=== Begin Enclosure ===

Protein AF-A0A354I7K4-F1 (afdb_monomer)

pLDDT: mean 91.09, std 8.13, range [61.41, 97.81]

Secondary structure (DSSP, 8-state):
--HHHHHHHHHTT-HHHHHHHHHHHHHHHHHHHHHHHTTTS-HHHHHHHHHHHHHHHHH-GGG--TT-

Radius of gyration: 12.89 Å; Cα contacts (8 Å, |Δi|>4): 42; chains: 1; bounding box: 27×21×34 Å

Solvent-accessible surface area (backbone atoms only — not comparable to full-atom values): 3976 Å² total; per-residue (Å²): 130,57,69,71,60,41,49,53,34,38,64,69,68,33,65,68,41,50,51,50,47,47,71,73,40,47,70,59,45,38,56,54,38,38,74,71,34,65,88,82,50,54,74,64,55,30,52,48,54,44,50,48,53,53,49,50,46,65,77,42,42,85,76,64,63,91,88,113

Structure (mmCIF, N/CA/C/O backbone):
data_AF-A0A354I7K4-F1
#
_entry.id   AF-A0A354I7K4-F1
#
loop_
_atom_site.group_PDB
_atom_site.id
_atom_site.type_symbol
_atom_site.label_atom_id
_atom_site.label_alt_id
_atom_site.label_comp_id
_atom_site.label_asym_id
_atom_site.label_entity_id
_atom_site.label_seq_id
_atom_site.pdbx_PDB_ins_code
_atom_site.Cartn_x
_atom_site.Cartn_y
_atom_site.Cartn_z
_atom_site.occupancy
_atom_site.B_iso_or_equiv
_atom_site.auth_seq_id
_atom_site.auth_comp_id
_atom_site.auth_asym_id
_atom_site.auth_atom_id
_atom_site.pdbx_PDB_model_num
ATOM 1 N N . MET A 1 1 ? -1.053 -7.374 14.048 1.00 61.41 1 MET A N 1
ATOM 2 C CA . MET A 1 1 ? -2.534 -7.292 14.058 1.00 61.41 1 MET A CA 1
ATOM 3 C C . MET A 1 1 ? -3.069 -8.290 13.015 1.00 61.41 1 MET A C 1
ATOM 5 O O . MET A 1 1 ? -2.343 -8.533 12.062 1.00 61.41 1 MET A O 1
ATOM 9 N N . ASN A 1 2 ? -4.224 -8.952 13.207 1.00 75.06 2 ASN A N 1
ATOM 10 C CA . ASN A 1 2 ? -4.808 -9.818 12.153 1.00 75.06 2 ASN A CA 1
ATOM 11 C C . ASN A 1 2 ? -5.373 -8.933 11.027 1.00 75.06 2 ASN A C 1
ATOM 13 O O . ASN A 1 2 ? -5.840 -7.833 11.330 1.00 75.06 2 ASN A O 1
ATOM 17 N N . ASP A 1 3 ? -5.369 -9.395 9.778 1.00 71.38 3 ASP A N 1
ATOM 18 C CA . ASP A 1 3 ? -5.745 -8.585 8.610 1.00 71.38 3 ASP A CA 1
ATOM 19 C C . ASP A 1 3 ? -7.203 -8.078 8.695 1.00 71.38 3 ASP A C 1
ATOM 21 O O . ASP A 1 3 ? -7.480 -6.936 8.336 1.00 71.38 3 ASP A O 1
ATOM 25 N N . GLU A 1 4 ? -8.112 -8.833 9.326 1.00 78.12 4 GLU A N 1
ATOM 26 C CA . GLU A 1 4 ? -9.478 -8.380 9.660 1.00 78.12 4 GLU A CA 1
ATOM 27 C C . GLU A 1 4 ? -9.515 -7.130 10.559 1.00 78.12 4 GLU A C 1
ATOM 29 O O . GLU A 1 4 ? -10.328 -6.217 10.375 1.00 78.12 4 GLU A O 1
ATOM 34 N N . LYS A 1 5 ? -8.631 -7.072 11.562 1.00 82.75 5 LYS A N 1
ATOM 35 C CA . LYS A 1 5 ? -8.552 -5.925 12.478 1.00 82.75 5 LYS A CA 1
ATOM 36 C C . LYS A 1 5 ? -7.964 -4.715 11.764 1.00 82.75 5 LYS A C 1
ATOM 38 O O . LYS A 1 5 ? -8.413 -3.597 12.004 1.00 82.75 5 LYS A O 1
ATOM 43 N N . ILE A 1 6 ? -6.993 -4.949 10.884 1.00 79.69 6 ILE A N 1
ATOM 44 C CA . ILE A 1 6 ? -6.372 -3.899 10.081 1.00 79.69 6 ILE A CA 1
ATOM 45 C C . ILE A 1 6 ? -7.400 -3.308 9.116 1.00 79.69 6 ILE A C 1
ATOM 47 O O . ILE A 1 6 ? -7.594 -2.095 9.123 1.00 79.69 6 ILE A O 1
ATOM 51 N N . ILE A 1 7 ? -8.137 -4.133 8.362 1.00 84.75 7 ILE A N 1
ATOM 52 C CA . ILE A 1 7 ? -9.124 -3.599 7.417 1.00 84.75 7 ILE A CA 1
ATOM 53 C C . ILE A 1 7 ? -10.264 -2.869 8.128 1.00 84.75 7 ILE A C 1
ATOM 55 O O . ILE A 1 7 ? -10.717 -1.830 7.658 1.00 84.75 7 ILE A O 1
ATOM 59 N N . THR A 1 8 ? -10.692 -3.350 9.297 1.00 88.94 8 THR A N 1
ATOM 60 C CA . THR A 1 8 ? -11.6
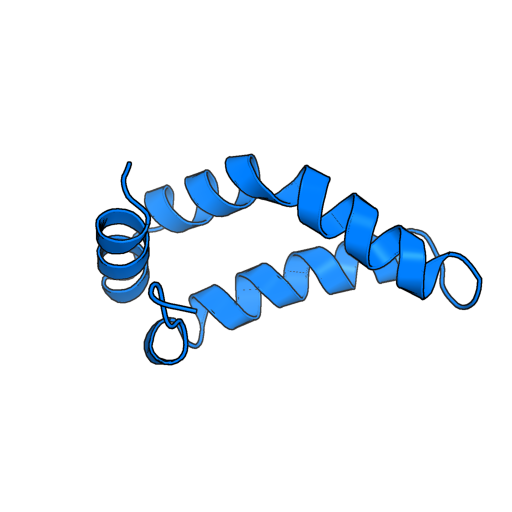94 -2.644 10.110 1.00 88.94 8 THR A CA 1
ATOM 61 C C . THR A 1 8 ? -11.183 -1.269 10.544 1.00 88.94 8 THR A C 1
ATOM 63 O O . THR A 1 8 ? -11.915 -0.284 10.474 1.00 88.94 8 THR A O 1
ATOM 66 N N . ALA A 1 9 ? -9.915 -1.170 10.948 1.00 91.38 9 ALA A N 1
ATOM 67 C CA . ALA A 1 9 ? -9.306 0.102 11.313 1.00 91.38 9 ALA A CA 1
ATOM 68 C C . ALA A 1 9 ? -9.161 1.050 10.106 1.00 91.38 9 ALA A C 1
ATOM 70 O O . ALA A 1 9 ? -9.451 2.238 10.236 1.00 91.38 9 ALA A O 1
ATOM 71 N N . ILE A 1 10 ? -8.800 0.537 8.925 1.00 90.62 10 ILE A N 1
ATOM 72 C CA . ILE A 1 10 ? -8.727 1.329 7.685 1.00 90.62 10 ILE A CA 1
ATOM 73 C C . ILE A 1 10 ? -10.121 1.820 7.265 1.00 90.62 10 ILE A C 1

=== End Enclosure ===

**WORK ORDER**. Scan the listing and copy every line where the string "backbone" shows up.

**SOLUTION**.
Solvent-accessible surface area (backbone atoms only — not comparable to full-atom values): 3976 Å² total; per-residue (Å²): 130,57,69,71,60,41,49,53,34,38,64,69,68,33,65,68,41,50,51,50,47,47,71,73,40,47,70,59,45,38,56,54,38,38,74,71,34,65,88,82,50,54,74,64,55,30,52,48,54,44,50,48,53,53,49,50,46,65,77,42,42,85,76,64,63,91,88,113
Structure (mmCIF, N/CA/C/O backbone):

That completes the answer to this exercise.